Pre-Deployment Checklist
| # | Item | Owner |
|---|---|---|
| 1 | Runtime selected (NanoClaw or OpenClaw) and decision documented | Engineering Lead |
| 2 | Agent running inside a container (Apple Container, Docker, or Podman) | DevOps |
| 3 | Container hardened: non-root, read-only filesystem, capabilities dropped | DevOps |
| 4 | Gateway bound to localhost; reverse proxy with TLS deployed | Network/Security |
| 5 | Outbound connections restricted to approved endpoints only | Network/Security |
| 6 | DreamFactory deployed and connected to data sources | Data Engineering |
| 7 | RBAC policies defined and tested (start read-only) | Operations + Security |
| 8 | Field-level masking configured for sensitive columns | Data Engineering |
| 9 | Audit logging enabled and verified | Security |
| 10 | Identity provider connected with group-to-role mapping | IT/Identity |
| 11 | All credentials stored in secret manager (no .env files) | DevOps |
| 12 | Key rotation schedule established (monthly minimum) | Security |
| 13 | All installed skills reviewed and approved by security team | Security |
| 14 | Agent version verified at 2026.1.29 or later (CVE patched) | DevOps |
| 15 | Penetration test completed against the agent | Security |
| 16 | Monitoring and alerting deployed for anomalous queries | Operations |
| 17 | Audit review cadence established (weekly for first 60 days) | Operations Lead |
| 18 | Incident response plan documented for agent compromise | Security |
Ongoing Maintenance
- First 60 days: Weekly audit log reviews
- After 60 days: Monthly audit log reviews
- Quarterly: Skill re-audits
- Annually: Full penetration test
- Every update: Re-review any skills that have auto-updated
Troubleshooting
Common Issues
- Agent returns "access denied" on all queries
- Verify RBAC roles are assigned correctly in DreamFactory.
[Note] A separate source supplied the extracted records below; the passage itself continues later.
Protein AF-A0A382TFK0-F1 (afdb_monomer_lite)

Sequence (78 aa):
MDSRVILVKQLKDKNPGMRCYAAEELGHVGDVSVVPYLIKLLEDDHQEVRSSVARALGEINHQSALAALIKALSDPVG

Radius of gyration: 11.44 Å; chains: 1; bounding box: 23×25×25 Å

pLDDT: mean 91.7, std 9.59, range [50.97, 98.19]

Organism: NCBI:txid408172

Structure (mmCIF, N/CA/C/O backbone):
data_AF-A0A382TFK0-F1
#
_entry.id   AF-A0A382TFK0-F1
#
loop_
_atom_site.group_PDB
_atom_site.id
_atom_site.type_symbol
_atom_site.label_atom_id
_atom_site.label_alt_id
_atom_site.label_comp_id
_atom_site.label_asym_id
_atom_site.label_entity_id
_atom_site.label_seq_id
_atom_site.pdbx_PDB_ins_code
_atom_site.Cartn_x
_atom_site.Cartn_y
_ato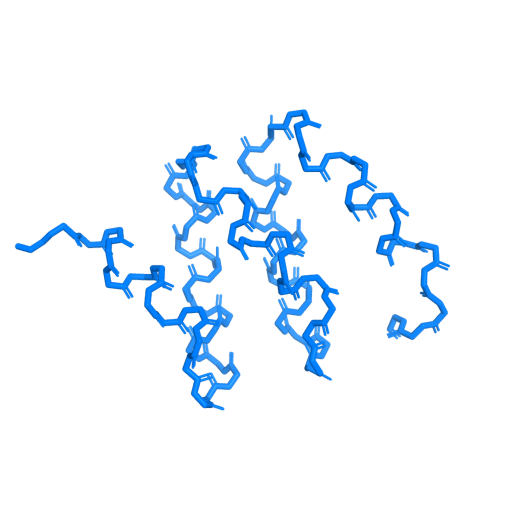m_site.Cartn_z
_atom_site.occupancy
_atom_site.B_iso_or_equiv
_atom_site.auth_seq_id
_atom_site.auth_comp_id
_atom_site.auth_asym_id
_atom_site.auth_atom_id
_atom_site.pdbx_PDB_model_num
ATOM 1 N N . MET A 1 1 ? 13.758 -14.756 -12.689 1.00 57.44 1 MET A N 1
ATOM 2 C CA . MET A 1 1 ? 12.409 -14.503 -12.137 1.00 57.44 1 MET A CA 1
ATOM 3 C C . MET A 1 1 ? 12.299 -13.012 -11.907 1.00 57.44 1 MET A C 1
ATOM 5 O O . MET A 1 1 ? 13.240 -12.452 -11.365 1.00 57.44 1 MET A O 1
ATOM 9 N N . ASP A 1 2 ? 11.225 -12.384 -12.378 1.00 76.94 2 ASP A N 1
ATOM 10 C CA . ASP A 1 2 ? 10.984 -10.948 -12.191 1.00 76.94 2 ASP A CA 1
ATOM 11 C C . ASP A 1 2 ? 10.760 -10.672 -10.691 1.00 76.94 2 ASP A C 1
ATOM 13 O O . ASP A 1 2 ? 9.826 -11.218 -10.094 1.00 76.94 2 ASP A O 1
ATOM 17 N N . SER A 1 3 ? 11.652 -9.896 -10.068 1.00 78.12 3 SER A N 1
ATOM 18 C CA . SER A 1 3 ? 11.618 -9.560 -8.635 1.00 78.12 3 SER A CA 1
ATOM 19 C C . SER A 1 3 ? 10.300 -8.894 -8.242 1.00 78.12 3 SER A C 1
ATOM 21 O O . SER A 1 3 ? 9.765 -9.168 -7.169 1.00 78.12 3 SER A O 1
ATOM 23 N N . ARG A 1 4 ? 9.694 -8.134 -9.159 1.00 83.62 4 ARG A N 1
ATOM 24 C CA . ARG A 1 4 ? 8.370 -7.530 -8.990 1.00 83.62 4 ARG A CA 1
ATOM 25 C C . ARG A 1 4 ? 7.275 -8.563 -8.727 1.00 83.62 4 ARG A C 1
ATOM 27 O O . ARG A 1 4 ? 6.433 -8.364 -7.856 1.00 83.62 4 ARG A O 1
ATOM 34 N N . VAL A 1 5 ? 7.281 -9.690 -9.445 1.00 86.25 5 VAL A N 1
ATOM 35 C CA . VAL A 1 5 ? 6.267 -10.752 -9.281 1.00 86.25 5 VAL A CA 1
ATOM 36 C C . VAL A 1 5 ? 6.358 -11.383 -7.890 1.00 86.25 5 VAL A C 1
ATOM 38 O O . VAL A 1 5 ? 5.338 -11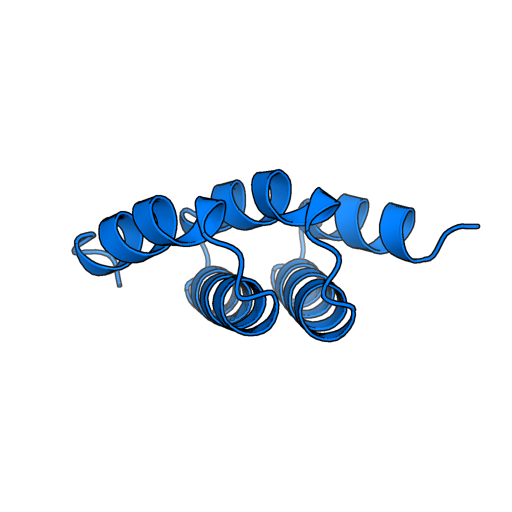.745 -7.301 1.00 86.25 5 VAL A O 1
ATOM 41 N N . ILE A 1 6 ? 7.572 -11.489 -7.348 1.00 90.62 6 ILE A N 1
ATOM 42 C CA . ILE A 1 6 ? 7.807 -12.011 -5.999 1.00 90.62 6 ILE A CA 1
ATOM 43 C C . ILE A 1 6 ? 7.271 -11.026 -4.955 1.00 90.62 6 ILE A C 1
ATOM 45 O O . ILE A 1 6 ? 6.517 -11.440 -4.076 1.00 90.62 6 ILE A O 1
ATOM 49 N N . LEU A 1 7 ? 7.579 -9.733 -5.090 1.00 92.25 7 LEU A N 1
ATOM 50 C CA . LEU A 1 7 ? 7.118 -8.696 -4.162 1.00 92.25 7 LEU A CA 1
ATOM 51 C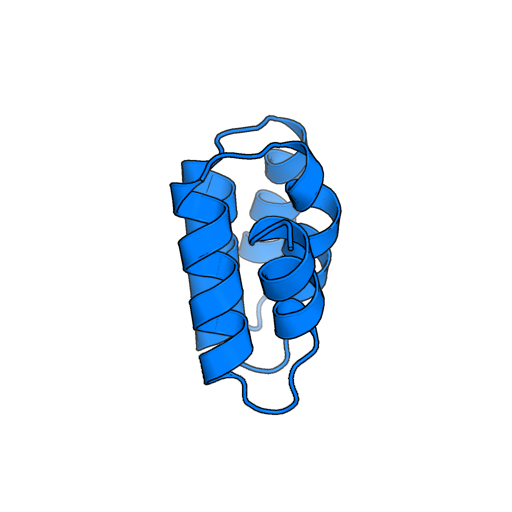 C . LEU A 1 7 ? 5.587 -8.570 -4.158 1.00 92.25 7 LEU A C 1
ATOM 53 O O . LEU A 1 7 ? 4.966 -8.594 -3.099 1.00 92.25 7 LEU A O 1
ATOM 57 N N . VAL A 1 8 ? 4.939 -8.571 -5.329 1.00 93.19 8 VAL A N 1
ATOM 58 C CA . VAL A 1 8 ? 3.464 -8.547 -5.415 1.00 93.19 8 VAL A CA 1
ATOM 59 C C . VAL A 1 8 ? 2.834 -9.763 -4.725 1.00 93.19 8 VAL A C 1
ATOM 61 O O . VAL A 1 8 ? 1.758 -9.660 -4.135 1.00 93.19 8 VAL A O 1
ATOM 64 N N . LYS A 1 9 ? 3.495 -10.927 -4.756 1.00 94.44 9 LYS A N 1
ATOM 65 C CA . LYS A 1 9 ? 3.039 -12.110 -4.016 1.00 94.44 9 LYS A CA 1
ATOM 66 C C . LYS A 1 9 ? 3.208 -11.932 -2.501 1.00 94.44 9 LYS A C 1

Check that the identity provider group-to-role mapping is configured and that the test user belongs to the correct group.
- Agent can reach external URLs it should not
- Outbound network rules are not applied correctly. Verify container network policy blocks all addresses except your LLM endpoint and DreamFactory.
- Audit logs are empty
- Confirm audit logging is enabled in DreamFactory admin settings and that the agent is connecting through the MCP endpoint, not directly to the database.
- Skills fail to load after update
- If you are using an allowlist, the updated skill may have a new hash or package name. Re-review and re-approve the updated version.
- CVE-2026-25253 scan flags your instance
- Upgrade to OpenClaw version 2026.1.29 or later. Rebuild the container image after upgrading.